Before you move in try and get a variance for ALL of your pets.

There are SO MANY posts, here and on classified websites that go something like "My landlord won't let me keep my new puppy/kitten  I need to find it a home!" Well, TBH if you get a new pet when you KNOW your landlord or condo board won't allow it all you're doing is hurting the animal. I personally think it's incredibly irresponsible to 'hide' a pet. You will get caught eventually, and then it won't matter how long you've had the pet because you're clearly in the wrong.

I'm sorry to be such a downer but I see ads searching for homes for pets that should never have been put in that situation, and it is so preventable that it makes me very angry. Part of the reason my SO and I purchased, and purchased without a condoboard, is because I needed a place where I knew my pets would be safe to stay with us. It's a commitment we make as their guardians.

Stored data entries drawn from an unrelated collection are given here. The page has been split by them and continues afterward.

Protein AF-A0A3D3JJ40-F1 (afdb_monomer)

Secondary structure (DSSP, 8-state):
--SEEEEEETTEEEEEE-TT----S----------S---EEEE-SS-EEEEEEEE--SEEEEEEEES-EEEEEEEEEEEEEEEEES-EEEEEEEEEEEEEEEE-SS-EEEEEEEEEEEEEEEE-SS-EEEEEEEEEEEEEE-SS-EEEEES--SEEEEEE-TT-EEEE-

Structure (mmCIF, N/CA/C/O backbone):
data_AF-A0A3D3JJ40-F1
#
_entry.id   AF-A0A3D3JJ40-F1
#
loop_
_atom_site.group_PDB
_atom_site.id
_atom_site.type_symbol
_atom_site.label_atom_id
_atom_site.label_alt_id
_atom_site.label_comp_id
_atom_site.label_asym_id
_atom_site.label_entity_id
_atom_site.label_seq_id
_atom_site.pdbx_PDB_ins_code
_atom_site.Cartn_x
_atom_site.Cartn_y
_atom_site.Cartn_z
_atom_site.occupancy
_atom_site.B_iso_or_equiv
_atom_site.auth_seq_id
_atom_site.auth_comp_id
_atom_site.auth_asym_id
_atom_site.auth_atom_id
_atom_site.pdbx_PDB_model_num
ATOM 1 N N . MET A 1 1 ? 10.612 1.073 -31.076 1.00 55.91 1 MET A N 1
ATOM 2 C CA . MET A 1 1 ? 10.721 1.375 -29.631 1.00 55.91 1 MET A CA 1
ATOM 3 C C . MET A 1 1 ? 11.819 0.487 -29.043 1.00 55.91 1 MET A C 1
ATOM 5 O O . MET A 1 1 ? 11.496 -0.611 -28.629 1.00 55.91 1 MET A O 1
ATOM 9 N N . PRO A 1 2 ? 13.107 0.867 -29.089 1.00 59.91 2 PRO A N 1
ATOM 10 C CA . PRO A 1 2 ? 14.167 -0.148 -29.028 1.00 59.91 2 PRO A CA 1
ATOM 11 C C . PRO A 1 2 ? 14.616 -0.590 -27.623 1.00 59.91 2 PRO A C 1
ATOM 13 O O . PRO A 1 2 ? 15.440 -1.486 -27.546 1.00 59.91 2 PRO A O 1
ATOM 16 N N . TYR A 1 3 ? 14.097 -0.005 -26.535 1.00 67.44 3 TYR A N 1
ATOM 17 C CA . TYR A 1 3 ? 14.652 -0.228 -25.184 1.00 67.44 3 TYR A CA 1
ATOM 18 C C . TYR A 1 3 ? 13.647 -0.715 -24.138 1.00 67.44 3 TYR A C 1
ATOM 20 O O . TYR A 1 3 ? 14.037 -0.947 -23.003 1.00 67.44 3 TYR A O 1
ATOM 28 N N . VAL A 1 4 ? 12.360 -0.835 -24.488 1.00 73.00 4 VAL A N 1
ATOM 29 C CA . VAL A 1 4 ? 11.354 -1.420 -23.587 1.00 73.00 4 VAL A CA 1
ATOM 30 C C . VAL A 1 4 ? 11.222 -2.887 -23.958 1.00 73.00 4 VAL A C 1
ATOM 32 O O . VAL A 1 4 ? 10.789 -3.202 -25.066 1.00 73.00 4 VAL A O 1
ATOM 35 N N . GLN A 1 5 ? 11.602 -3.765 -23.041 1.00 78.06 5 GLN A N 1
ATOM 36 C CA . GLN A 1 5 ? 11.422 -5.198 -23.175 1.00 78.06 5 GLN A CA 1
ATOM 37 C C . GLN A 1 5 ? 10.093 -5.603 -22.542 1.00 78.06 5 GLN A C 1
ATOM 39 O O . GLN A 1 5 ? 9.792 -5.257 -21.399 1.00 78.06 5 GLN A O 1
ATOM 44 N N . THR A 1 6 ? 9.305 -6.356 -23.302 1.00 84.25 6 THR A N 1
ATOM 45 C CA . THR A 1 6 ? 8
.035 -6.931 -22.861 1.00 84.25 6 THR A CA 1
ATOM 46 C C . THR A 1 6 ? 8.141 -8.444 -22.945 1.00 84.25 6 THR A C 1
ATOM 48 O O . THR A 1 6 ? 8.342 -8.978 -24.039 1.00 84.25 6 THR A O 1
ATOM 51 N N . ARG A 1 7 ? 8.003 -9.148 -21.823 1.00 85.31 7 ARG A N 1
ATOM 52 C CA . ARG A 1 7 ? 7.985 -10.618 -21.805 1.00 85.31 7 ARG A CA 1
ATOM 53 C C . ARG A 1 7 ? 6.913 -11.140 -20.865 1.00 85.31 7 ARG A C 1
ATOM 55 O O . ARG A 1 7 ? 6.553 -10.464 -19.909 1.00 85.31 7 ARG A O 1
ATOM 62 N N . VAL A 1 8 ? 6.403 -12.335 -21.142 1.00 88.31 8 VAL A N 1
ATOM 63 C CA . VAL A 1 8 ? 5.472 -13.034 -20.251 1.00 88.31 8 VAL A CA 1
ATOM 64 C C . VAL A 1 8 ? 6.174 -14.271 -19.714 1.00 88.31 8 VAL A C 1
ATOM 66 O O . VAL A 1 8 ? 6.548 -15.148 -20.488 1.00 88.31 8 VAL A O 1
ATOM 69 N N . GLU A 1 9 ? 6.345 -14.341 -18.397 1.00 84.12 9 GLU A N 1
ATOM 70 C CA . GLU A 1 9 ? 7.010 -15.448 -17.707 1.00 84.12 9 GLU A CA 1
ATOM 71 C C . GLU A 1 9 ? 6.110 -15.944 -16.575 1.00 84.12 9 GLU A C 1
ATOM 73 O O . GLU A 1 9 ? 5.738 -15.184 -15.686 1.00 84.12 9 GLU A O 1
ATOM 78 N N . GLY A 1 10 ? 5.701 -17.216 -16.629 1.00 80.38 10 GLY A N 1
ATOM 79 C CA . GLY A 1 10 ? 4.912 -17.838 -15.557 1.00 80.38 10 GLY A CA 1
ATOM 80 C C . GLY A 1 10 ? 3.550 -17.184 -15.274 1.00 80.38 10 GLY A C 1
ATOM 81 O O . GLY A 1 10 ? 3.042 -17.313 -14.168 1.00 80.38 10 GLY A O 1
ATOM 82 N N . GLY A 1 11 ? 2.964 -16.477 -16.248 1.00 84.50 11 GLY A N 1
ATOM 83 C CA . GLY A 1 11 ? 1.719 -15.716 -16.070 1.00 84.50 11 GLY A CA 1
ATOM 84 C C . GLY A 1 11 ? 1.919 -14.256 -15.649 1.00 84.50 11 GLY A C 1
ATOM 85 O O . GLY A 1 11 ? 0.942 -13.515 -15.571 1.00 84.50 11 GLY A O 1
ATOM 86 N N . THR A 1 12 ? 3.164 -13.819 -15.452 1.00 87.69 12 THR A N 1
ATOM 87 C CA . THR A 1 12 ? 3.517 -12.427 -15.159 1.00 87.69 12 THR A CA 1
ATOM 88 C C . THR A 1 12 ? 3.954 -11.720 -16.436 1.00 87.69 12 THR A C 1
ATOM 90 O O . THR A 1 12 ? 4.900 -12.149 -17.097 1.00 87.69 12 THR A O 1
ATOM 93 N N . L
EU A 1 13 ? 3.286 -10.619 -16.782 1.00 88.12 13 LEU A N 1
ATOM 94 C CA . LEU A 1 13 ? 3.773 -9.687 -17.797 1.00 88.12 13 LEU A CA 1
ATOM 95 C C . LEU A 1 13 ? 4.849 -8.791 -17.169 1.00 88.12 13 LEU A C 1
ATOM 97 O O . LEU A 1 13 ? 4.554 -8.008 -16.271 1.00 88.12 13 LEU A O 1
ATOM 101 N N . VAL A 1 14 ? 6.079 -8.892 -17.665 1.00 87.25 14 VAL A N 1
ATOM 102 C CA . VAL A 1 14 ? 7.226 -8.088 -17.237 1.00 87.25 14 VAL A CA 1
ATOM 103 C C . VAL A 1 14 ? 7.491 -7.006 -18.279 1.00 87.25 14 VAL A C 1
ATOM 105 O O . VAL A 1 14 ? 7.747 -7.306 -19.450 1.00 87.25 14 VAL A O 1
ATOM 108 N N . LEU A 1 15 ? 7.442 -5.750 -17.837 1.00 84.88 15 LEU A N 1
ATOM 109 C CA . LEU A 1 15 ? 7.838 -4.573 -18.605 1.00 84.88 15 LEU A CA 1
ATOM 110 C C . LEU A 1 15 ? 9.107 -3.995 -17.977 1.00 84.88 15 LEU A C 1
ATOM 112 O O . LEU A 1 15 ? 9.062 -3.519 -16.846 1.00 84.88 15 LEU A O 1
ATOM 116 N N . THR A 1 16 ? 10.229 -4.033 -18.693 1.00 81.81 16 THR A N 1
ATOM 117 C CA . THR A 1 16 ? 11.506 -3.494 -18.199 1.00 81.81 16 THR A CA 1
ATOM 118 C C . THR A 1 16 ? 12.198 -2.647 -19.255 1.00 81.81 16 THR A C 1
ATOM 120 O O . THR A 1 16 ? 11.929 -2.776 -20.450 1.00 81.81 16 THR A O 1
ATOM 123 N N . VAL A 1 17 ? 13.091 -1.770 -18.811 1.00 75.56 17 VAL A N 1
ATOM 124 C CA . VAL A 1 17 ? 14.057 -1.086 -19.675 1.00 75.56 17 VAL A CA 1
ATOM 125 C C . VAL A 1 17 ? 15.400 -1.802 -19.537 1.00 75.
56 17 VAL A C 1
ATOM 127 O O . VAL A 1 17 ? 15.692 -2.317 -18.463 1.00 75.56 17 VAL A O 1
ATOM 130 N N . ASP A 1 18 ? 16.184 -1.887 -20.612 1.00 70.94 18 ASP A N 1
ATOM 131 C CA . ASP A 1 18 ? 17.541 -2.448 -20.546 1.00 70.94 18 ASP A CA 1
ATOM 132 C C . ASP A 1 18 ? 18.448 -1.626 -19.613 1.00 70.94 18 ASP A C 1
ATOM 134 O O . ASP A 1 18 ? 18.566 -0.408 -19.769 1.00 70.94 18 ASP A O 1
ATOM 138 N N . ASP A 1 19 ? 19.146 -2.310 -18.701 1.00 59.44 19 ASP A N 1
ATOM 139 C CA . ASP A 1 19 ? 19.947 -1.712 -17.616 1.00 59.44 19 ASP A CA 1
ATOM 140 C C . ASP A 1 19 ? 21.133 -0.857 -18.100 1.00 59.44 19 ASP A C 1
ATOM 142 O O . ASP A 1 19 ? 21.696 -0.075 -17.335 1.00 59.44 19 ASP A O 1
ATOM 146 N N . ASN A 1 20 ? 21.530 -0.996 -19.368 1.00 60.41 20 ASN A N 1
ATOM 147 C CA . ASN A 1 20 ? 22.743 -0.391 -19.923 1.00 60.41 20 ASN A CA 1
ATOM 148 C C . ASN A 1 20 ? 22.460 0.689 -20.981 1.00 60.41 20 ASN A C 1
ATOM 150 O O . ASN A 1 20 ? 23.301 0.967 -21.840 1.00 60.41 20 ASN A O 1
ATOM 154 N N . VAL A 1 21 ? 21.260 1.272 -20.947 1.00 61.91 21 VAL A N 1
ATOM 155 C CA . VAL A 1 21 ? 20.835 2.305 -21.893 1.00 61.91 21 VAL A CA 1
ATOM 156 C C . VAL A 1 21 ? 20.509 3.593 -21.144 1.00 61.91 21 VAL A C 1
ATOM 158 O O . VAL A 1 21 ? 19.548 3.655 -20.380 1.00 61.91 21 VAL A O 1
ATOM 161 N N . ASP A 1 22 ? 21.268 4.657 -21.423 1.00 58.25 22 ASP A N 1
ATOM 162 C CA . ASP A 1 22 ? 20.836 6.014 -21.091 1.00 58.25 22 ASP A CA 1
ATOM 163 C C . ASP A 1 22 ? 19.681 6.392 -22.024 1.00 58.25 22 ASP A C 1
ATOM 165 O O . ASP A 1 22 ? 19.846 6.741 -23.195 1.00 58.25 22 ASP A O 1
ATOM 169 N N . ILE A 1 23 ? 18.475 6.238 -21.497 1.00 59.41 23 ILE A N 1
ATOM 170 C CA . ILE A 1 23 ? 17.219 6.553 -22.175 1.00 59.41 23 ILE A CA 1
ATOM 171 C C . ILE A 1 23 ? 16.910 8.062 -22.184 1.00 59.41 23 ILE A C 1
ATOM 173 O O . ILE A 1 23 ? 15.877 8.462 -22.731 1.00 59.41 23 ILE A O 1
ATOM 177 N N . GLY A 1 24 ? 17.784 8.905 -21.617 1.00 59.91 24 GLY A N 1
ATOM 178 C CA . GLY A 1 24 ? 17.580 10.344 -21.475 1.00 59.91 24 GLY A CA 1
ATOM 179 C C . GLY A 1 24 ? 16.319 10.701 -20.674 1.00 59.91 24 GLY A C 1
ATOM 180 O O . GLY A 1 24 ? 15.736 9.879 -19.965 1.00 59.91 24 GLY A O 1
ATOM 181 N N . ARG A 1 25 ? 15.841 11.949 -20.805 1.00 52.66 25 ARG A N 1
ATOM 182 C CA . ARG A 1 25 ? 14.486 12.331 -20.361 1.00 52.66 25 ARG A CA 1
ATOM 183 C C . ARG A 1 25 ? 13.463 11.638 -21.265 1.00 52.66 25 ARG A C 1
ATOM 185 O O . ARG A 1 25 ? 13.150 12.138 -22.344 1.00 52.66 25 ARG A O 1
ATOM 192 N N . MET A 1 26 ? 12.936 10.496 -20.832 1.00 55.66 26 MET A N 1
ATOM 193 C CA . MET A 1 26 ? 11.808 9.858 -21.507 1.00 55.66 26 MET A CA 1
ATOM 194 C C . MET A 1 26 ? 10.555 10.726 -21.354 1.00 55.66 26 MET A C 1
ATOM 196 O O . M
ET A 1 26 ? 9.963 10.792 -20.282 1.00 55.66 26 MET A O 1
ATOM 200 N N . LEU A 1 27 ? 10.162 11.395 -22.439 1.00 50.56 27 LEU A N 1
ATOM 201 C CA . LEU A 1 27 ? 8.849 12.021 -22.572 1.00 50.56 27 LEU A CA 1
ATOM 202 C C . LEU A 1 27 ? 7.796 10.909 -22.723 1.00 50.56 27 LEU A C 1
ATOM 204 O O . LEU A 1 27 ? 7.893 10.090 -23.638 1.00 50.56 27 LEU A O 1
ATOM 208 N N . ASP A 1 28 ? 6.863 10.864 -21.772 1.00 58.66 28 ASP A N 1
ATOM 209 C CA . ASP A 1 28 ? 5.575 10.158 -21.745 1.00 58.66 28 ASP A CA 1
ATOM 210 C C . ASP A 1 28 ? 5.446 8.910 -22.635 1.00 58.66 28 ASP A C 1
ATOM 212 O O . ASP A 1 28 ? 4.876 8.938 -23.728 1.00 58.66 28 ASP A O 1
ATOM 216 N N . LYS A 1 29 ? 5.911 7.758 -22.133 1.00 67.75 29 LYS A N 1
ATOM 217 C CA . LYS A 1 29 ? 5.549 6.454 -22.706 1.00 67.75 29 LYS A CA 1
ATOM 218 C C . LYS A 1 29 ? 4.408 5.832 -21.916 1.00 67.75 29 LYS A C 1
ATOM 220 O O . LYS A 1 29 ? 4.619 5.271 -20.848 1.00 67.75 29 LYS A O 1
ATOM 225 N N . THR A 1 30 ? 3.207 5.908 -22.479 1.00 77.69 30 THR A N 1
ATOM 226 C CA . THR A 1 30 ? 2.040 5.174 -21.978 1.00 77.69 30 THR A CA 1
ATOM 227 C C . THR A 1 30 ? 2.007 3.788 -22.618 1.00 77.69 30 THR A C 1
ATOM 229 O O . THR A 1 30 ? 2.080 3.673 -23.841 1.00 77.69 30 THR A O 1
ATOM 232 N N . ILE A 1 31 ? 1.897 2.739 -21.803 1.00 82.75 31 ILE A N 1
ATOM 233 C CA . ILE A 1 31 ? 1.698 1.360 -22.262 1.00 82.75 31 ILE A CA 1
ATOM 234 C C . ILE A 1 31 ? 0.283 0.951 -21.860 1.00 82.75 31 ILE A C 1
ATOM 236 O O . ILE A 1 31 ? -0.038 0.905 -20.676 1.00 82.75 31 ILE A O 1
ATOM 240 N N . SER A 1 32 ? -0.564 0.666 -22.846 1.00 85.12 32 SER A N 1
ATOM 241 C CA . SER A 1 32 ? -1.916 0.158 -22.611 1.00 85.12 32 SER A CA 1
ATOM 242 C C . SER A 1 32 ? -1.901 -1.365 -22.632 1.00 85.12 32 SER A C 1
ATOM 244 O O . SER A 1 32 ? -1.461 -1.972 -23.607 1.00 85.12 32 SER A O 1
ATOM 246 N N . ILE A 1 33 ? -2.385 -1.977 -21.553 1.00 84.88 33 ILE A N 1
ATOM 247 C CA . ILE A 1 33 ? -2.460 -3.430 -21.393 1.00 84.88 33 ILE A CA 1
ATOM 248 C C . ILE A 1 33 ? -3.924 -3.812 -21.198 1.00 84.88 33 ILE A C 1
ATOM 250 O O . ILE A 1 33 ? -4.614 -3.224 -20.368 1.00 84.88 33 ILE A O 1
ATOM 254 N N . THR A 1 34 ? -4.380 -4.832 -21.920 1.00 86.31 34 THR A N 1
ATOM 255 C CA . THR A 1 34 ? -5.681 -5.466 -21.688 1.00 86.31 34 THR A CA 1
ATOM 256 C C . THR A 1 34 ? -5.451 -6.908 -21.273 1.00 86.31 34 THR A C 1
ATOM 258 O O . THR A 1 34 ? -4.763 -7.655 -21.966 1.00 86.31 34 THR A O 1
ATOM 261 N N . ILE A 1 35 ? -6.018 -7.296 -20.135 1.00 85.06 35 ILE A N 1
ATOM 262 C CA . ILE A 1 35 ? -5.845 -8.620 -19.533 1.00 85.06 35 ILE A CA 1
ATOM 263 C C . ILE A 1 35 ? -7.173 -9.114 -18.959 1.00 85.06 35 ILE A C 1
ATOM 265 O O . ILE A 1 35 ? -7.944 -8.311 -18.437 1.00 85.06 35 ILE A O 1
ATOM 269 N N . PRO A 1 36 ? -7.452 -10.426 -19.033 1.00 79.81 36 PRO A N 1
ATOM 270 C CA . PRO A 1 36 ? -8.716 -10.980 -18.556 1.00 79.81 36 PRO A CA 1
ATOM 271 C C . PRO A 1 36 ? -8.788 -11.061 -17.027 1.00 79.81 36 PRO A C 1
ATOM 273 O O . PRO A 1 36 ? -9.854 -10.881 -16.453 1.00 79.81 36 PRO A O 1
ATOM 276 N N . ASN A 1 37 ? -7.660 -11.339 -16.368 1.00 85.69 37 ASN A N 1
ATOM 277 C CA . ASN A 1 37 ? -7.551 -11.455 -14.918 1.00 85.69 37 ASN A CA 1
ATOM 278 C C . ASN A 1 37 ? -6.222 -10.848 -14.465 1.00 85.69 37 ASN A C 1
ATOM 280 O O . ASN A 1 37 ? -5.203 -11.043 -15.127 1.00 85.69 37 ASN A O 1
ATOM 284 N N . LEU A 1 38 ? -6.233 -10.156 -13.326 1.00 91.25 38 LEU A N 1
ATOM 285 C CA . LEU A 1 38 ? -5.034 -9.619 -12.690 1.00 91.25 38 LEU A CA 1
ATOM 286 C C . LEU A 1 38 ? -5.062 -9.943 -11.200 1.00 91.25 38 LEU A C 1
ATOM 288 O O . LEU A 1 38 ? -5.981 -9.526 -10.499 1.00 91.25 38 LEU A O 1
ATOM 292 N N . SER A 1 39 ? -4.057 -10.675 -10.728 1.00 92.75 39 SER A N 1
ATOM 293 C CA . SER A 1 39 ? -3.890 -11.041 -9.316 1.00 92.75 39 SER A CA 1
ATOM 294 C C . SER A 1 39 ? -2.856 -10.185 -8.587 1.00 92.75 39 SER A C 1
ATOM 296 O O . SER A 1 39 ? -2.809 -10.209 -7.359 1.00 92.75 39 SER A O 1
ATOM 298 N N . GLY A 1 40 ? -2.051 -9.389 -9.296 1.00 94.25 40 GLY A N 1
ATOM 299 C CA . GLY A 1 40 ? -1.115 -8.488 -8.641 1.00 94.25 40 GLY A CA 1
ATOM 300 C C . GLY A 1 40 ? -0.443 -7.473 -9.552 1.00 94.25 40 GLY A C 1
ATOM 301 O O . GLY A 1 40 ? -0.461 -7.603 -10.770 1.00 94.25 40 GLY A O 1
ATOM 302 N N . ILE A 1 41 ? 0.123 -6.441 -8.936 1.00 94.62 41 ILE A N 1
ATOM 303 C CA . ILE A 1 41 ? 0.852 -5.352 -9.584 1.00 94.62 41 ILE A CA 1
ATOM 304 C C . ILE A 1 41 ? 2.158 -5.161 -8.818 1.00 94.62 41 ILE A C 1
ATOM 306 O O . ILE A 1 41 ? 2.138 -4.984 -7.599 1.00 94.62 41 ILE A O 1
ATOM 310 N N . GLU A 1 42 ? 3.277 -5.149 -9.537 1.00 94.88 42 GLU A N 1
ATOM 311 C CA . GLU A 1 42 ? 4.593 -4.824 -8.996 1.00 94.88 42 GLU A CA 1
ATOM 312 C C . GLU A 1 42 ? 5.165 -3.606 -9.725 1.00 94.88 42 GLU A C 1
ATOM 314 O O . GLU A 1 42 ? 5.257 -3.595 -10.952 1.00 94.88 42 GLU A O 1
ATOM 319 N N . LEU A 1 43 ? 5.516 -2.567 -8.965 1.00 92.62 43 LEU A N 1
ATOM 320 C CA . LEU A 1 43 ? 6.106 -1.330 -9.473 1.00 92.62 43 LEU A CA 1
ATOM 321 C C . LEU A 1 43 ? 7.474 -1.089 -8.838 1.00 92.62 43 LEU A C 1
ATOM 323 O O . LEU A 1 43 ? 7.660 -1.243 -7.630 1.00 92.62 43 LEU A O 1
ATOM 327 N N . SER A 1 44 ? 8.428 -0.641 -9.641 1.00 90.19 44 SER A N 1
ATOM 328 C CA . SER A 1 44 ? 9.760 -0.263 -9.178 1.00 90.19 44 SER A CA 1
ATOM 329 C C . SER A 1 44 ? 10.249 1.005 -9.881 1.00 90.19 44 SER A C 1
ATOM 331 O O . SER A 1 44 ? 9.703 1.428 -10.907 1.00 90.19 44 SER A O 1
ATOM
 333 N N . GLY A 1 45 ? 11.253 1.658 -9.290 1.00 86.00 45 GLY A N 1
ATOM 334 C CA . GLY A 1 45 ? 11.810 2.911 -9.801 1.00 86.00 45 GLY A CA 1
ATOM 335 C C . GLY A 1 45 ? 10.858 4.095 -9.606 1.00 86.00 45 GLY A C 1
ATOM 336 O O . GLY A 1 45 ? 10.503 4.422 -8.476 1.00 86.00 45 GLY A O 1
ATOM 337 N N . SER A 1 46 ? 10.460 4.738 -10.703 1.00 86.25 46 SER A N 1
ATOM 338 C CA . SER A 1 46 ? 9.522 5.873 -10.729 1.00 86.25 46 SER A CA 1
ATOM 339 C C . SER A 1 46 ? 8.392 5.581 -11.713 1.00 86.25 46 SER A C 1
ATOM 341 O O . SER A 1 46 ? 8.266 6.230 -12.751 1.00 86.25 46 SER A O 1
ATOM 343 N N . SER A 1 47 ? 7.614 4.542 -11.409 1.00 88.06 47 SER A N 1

OP See if you can get a variance for both of them. If not then my suggestion would be either find one of your cats a good home (which would be heartbreaking) or see if you can't I'd try to resell the place and look for another home where you aren't breaking rules to have your pets and count it as a lifelesson learned.


----------



## Penny135 (Apr 6, 2011)

librarychick said:


> Before you move in try and get a variance for ALL of your pets.
> 
> There are SO MANY posts, here and on classified websites that go something like "My landlord won't let me keep my new puppy/kitten  I need to find it a home!" Well, TBH if you get a new pet when you KNOW your landlord or condo board won't allow it all you're doing is hurting the animal. I personally think it's incredibly irresponsible to 'hide' a pet. You will get caught eventually, and then it won't matter how long you've had the pet because you're clearly in the wrong.
> 
> ...


 
Well said!


----------



## MowMow (Nov 6, 2010)

I have to agree with Librarychick as well. I wouldn't lie. The mistake was yours and if you get caught it's just going to 'cause trouble and lots of hard feelings. 

My complex only allows one cat and I figured I'd give it a shot and talked to the Landlord before I signed any papers. I explained I had two already, that one was older(stretching the truth a bit, Mow is only 7) and they were attached (Outright big fat lie, MowMow would be thrilled if Book disappeared for good)and that I'd hate to choose between them. They checked my references and my previous landlord gave me a glowing one and told me they could be flexible with the rules and let me have two cats.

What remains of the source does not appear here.